FIG. 5 an illustration of is a perspective view of a surface of a device to be coupled to a biomimetic material via fasteners to be received at holes defined in the surface. In the example scenario of FIG. 5, the surface 202 may include features 502. The features 502 may be holes defined by the surface 202 configured to receive fastening devices 504, as indicated by the arrows 506. The features 502 may enable the biomimetic material 110 to be received and attached to the surface 202.
In some scenarios, a combination of attachment mechanisms for attaching the biomimetic material 110 to the surface 202 may be used. For example, any combination of the biomimetic material 110 attachment mechanisms discussed above in regard to FIGS. 2-5 may be implemented.

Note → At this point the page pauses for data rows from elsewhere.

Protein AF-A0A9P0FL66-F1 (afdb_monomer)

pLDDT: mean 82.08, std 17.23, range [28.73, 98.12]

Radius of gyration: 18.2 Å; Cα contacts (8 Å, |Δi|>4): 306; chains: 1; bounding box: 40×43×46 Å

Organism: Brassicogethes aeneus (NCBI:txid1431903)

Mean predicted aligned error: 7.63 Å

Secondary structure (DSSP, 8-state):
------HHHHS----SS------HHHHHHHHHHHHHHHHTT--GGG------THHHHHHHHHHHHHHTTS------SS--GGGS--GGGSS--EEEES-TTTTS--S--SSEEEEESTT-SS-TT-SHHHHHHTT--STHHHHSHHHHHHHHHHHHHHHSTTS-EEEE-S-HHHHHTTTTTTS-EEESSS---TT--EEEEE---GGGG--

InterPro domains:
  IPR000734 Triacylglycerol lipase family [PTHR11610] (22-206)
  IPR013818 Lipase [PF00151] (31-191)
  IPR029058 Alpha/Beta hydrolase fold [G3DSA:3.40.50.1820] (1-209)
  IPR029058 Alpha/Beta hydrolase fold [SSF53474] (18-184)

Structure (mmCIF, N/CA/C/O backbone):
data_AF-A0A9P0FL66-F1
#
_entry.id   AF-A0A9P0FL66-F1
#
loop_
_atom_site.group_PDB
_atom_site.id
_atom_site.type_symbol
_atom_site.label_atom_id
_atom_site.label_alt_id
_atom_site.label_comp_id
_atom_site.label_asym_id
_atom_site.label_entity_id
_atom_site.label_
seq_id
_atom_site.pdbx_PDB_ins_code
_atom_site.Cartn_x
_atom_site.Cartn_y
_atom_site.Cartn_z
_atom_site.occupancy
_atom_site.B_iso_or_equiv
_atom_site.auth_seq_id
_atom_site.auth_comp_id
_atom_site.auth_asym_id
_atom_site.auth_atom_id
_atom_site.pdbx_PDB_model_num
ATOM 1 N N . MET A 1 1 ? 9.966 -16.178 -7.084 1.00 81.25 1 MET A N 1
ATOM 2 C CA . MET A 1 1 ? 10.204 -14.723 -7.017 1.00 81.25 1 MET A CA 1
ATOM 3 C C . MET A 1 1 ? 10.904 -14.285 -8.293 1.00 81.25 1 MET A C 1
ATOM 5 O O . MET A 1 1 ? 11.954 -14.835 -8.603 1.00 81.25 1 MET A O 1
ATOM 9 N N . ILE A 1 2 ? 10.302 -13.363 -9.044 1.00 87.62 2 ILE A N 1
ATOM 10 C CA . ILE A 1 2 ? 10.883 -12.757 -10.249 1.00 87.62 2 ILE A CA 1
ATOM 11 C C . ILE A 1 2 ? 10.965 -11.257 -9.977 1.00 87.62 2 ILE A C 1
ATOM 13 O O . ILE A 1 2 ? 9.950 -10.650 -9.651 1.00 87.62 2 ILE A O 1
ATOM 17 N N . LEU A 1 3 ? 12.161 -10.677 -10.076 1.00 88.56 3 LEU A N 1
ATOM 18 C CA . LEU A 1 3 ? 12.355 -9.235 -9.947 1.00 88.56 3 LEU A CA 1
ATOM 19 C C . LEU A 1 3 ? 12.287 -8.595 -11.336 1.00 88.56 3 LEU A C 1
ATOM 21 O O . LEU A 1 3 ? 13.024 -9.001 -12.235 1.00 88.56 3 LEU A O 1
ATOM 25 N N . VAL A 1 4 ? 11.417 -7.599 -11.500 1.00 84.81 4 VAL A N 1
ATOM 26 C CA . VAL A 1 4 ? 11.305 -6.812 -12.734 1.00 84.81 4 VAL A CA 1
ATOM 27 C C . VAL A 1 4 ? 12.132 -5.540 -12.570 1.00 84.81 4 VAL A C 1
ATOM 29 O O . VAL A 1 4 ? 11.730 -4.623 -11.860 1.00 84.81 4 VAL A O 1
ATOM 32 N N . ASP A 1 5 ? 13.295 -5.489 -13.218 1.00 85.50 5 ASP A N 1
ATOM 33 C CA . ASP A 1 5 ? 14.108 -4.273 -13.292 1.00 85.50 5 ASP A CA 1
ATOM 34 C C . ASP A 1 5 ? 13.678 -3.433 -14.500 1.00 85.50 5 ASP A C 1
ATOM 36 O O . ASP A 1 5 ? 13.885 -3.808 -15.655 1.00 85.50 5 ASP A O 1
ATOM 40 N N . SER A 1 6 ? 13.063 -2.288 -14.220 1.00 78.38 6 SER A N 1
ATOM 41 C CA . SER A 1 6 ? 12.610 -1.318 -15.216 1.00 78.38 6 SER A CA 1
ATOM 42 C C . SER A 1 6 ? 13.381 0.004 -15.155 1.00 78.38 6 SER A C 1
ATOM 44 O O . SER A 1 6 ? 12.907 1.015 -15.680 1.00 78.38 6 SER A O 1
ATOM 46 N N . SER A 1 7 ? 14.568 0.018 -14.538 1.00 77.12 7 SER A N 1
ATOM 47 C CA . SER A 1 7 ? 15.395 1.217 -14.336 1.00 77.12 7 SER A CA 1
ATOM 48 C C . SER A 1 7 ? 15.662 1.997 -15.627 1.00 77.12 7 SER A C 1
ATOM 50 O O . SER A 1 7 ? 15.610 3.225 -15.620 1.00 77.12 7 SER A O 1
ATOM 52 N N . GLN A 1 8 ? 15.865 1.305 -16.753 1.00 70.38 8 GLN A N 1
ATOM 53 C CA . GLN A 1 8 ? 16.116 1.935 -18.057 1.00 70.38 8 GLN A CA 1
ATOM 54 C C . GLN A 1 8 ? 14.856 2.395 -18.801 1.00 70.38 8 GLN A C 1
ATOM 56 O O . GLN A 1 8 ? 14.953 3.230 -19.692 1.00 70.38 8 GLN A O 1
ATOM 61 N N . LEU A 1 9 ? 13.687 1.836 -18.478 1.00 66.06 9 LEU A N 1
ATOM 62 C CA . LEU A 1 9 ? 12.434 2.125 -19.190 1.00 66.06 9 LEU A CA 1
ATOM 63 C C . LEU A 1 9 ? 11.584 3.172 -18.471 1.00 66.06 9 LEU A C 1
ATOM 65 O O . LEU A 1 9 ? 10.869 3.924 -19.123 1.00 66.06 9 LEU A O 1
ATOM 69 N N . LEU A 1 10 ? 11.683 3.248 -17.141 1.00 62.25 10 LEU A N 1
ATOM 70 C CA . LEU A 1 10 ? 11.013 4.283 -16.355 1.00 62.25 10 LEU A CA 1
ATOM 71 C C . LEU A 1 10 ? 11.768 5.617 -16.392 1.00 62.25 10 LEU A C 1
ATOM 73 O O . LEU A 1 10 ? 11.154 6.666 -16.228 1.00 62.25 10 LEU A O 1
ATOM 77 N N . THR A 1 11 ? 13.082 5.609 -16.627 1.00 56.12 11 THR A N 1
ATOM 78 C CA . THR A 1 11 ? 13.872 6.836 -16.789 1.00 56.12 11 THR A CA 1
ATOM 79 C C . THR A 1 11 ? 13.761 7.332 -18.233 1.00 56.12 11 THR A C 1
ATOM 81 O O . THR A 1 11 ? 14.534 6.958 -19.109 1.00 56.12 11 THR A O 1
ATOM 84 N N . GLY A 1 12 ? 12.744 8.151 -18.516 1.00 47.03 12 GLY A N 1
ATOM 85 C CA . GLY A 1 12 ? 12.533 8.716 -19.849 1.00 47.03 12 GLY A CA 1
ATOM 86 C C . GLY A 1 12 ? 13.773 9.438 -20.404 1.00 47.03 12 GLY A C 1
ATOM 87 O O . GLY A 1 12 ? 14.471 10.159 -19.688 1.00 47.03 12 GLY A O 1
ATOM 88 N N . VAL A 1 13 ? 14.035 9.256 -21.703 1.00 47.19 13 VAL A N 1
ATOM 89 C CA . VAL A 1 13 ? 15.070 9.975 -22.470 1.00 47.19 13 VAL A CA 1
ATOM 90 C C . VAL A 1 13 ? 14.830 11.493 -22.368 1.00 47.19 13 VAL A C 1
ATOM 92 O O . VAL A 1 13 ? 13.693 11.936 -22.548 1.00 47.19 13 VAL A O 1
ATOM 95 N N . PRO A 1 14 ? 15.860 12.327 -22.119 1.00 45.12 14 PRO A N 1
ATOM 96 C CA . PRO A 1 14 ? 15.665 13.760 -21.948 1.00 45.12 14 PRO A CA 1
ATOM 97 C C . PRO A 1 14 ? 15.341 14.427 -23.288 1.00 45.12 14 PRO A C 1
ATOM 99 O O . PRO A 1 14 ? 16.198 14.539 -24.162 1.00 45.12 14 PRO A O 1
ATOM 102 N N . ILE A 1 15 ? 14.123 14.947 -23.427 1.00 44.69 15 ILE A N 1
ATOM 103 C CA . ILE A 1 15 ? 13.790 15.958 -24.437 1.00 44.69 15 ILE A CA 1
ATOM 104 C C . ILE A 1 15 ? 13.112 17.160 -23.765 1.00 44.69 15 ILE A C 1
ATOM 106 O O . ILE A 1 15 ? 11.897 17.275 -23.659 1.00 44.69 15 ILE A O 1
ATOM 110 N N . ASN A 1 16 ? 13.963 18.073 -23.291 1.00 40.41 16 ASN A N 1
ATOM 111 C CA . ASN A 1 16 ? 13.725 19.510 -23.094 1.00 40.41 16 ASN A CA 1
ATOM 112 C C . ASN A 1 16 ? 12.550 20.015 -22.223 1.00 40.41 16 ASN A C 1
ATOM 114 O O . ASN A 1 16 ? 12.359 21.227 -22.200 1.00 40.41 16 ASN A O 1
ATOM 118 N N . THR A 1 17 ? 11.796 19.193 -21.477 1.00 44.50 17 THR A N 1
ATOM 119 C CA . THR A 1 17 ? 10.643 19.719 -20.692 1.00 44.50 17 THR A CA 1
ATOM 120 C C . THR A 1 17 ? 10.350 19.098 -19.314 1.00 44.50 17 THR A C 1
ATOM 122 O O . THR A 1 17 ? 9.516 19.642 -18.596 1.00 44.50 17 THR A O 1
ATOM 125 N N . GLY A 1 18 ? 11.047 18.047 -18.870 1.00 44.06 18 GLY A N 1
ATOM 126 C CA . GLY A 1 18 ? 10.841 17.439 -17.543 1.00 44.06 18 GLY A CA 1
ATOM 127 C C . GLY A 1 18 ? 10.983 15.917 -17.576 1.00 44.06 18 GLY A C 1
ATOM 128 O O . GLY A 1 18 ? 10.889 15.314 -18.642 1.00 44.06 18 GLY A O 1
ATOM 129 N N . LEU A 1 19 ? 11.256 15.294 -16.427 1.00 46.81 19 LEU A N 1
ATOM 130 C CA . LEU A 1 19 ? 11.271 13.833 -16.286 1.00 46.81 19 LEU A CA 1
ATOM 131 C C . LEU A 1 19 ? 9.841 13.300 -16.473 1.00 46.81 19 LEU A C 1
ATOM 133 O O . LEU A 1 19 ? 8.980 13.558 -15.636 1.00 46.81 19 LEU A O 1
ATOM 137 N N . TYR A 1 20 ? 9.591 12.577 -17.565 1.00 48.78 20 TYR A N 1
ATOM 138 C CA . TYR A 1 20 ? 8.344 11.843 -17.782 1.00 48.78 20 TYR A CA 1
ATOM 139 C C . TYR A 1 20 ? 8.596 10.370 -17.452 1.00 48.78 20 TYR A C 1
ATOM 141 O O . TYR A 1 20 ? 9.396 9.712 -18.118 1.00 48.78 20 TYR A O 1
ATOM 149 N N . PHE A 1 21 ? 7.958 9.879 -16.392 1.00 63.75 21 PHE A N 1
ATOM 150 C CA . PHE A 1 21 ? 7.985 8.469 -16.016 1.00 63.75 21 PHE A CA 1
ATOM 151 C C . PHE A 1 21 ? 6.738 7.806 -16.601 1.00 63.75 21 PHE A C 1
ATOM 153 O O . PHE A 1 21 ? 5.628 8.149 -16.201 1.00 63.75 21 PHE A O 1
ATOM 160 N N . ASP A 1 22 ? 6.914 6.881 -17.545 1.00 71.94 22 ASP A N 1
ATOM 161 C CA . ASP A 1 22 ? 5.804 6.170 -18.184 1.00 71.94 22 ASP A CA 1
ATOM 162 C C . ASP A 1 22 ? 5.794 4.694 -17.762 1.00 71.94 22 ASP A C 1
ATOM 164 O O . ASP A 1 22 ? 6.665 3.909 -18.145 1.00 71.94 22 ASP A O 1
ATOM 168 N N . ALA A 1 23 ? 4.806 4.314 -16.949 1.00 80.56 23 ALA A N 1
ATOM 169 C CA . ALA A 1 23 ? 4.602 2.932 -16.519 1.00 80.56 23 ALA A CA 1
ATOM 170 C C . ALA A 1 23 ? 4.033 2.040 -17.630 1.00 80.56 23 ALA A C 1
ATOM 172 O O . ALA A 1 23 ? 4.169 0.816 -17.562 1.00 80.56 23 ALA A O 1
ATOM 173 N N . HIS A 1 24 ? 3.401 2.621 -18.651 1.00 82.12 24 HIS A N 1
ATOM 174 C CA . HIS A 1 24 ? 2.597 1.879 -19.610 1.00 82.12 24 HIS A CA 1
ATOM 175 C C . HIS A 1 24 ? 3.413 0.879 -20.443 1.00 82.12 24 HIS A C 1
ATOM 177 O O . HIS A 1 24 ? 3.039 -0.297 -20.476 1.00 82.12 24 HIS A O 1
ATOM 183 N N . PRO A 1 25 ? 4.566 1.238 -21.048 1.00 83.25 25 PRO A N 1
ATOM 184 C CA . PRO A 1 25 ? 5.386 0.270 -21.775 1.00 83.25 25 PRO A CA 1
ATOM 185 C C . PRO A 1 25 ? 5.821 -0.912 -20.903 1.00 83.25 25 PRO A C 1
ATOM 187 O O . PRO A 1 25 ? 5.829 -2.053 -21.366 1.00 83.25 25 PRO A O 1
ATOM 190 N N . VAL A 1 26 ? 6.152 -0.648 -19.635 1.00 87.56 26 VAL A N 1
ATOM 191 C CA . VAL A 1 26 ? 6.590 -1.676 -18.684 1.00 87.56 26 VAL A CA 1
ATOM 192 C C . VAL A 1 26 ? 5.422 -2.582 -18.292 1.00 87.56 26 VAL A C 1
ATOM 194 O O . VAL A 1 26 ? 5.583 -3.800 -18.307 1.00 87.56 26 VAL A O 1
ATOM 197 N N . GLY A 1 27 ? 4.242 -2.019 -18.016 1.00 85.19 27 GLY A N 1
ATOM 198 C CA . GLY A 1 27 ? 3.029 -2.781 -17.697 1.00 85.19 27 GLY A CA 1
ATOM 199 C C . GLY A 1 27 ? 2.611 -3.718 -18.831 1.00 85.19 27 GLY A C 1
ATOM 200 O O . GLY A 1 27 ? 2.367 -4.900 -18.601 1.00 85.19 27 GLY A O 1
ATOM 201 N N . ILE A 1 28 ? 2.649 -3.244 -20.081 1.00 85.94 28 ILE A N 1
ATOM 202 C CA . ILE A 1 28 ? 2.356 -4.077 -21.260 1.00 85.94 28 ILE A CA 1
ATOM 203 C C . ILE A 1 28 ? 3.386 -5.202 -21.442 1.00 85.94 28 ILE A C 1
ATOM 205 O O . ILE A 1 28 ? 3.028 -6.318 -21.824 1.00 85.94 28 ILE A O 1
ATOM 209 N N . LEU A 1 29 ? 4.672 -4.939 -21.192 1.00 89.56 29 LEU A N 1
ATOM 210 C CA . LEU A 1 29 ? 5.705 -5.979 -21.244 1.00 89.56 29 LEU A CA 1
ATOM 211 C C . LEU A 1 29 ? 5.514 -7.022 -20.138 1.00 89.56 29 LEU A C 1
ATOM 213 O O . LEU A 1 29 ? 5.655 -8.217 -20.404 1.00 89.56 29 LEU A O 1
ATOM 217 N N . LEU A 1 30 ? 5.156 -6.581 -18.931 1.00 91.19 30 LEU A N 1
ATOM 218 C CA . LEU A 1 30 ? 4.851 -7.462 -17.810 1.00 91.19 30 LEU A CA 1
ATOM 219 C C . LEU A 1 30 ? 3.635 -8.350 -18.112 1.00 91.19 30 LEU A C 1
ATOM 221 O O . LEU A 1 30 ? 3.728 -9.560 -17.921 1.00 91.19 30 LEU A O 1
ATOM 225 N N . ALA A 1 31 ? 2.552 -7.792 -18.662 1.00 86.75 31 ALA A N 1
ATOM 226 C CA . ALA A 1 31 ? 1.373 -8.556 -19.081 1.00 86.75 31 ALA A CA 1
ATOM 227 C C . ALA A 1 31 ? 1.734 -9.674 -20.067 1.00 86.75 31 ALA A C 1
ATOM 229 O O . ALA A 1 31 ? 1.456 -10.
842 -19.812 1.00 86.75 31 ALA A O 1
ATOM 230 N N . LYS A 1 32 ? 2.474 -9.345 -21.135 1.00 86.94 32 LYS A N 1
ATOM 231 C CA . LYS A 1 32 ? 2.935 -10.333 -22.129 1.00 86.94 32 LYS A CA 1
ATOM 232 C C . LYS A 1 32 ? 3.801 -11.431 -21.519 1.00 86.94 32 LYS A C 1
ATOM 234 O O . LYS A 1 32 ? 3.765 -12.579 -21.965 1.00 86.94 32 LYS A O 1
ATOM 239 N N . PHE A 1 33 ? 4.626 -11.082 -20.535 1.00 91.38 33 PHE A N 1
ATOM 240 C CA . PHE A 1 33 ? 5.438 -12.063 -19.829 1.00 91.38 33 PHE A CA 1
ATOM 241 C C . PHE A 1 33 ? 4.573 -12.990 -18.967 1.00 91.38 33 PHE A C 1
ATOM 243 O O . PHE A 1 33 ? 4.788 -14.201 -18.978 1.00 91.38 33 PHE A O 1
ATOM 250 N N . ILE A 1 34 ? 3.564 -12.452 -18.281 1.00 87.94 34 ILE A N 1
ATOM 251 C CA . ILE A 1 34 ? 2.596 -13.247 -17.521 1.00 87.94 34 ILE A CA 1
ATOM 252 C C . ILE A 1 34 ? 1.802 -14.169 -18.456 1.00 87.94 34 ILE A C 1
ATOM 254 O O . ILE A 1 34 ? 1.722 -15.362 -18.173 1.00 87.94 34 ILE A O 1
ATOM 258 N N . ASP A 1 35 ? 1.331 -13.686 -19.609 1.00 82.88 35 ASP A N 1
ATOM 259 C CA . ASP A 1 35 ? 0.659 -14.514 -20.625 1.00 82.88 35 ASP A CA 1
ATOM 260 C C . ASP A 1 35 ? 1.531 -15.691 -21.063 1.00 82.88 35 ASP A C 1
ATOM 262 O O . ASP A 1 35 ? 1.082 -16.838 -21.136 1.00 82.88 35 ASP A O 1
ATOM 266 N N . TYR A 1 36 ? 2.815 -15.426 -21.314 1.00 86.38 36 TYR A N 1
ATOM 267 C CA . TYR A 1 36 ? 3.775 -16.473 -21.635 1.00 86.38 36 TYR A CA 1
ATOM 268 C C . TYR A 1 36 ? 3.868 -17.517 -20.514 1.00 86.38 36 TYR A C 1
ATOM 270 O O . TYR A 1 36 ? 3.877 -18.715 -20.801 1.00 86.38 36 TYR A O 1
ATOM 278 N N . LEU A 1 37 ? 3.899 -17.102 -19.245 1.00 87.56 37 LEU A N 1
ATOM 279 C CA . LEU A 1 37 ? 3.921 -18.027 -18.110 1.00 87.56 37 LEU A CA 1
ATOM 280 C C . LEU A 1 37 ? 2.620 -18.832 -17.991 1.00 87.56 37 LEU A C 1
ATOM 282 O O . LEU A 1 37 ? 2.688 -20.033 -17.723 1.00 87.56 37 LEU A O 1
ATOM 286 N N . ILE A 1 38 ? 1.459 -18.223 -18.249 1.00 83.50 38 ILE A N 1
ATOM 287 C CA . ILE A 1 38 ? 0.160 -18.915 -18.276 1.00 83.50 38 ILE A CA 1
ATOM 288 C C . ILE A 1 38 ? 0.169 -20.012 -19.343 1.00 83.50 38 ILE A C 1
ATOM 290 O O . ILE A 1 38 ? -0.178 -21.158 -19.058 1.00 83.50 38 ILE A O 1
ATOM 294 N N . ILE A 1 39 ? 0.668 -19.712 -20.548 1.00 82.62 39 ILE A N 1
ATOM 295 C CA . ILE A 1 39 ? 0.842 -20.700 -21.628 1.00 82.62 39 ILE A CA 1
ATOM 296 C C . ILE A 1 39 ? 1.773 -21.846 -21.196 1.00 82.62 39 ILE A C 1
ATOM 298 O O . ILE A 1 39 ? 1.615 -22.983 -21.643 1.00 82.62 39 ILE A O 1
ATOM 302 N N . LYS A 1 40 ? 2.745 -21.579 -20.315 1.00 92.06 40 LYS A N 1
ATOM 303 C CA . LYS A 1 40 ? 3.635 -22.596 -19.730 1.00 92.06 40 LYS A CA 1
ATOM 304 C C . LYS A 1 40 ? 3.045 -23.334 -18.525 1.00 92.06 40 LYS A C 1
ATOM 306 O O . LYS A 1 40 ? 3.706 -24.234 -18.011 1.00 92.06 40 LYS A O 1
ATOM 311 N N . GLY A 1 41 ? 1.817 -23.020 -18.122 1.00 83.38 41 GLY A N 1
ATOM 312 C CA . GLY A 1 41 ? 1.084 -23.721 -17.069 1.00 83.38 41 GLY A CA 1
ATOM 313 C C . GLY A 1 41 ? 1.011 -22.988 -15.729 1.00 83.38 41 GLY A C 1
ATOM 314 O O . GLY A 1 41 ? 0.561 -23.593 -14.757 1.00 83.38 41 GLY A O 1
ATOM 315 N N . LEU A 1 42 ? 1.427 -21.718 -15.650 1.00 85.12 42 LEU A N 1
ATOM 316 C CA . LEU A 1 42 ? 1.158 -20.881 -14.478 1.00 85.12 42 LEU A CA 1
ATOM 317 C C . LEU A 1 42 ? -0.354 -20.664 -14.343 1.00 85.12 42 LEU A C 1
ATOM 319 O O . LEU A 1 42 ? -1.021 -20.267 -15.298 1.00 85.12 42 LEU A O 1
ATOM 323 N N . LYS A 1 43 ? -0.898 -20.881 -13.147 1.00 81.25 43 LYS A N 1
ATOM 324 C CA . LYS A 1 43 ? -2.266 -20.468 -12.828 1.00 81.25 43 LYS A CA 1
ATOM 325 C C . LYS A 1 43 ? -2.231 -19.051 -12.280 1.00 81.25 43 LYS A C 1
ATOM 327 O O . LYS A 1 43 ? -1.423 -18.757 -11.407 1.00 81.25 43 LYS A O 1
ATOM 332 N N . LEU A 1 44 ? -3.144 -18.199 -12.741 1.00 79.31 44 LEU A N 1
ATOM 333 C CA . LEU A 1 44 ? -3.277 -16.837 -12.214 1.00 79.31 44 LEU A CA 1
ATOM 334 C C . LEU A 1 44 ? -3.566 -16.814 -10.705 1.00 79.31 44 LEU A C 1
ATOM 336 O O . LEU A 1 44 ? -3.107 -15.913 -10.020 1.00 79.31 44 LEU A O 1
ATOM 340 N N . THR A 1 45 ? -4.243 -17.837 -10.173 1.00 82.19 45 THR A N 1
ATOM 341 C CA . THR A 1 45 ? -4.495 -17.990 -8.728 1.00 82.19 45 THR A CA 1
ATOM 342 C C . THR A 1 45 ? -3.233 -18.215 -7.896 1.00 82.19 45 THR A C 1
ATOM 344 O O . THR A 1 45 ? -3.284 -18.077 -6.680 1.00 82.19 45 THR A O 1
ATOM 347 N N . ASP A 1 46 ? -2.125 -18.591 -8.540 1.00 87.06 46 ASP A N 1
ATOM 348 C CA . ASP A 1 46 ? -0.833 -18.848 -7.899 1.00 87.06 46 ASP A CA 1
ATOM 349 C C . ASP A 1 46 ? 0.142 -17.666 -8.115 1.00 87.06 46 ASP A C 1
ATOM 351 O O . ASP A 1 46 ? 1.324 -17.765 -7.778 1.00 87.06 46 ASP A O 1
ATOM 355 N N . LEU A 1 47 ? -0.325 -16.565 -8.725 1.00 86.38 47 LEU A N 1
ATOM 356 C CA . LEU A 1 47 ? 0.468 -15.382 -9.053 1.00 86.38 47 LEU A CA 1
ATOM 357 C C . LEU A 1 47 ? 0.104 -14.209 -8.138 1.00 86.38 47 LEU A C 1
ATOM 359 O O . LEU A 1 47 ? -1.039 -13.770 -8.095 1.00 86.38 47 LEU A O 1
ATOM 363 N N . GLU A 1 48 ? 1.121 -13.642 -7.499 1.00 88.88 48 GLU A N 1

FIG. 6 is an illustration of a perspective view of a pliable surface of a device coupled to a biomimetic material. In the example scenario of FIG. 6, the surface 202 may be formed of a pliant material. For example, the surface 202 may be formed of a flexible plastic, rubber, or any other material that is pliable. In this example, any external surface, such as the external surface 602 coupled to the biomimetic material 110 may be coupled to the biomimetic material 110 and thereby attached to the surface 202. In order to detach the external surface 602 from the biomimetic material 110, the surface 202 may be bent, or flexed, such that the protrusions 206 are substantially released from a bond between the protrusions 202 of the biomimetic material 110. In this way, a device having a surface 202 with a biomimetic material 110 attached may be received, attached, and detached from an external surface 206.
FIG. 6 is an example illustration of a surface feature of a surface configured to adhere to an external surface via the biomimetic material 110. Other implementations are contemplated. For example, while the surface 202 in FIG. 6 is flexible to enable detachment of the biomimetic material 110 from an external surface, the flexibility may also enable attachment of the surface 202 via the biomimetic material to a non-uniform external surface.
FIG. 7 is a diagram illustrating a perspective view of a semi-flexible substrate to be attached to a component. The semi-flexible substrate 702 may be structurally attached to the biomimetic material 110. The attachment between the semi-flexible substrate 702 may be via adhesive glue, a structural bond, such as the hydrogen and covalent bonds discussed above, or any other adhesion mechanism. The semi-flexible substrate 702 includes an adhesion area 704. The adhesion area 704 is configured to attach to a surface of the device, such as the surface 202 discussed above in reference to FIG. 2. The mechanism of attachment may include any of the attachment mechanisms discussed above in reference to FIGS. 2-5.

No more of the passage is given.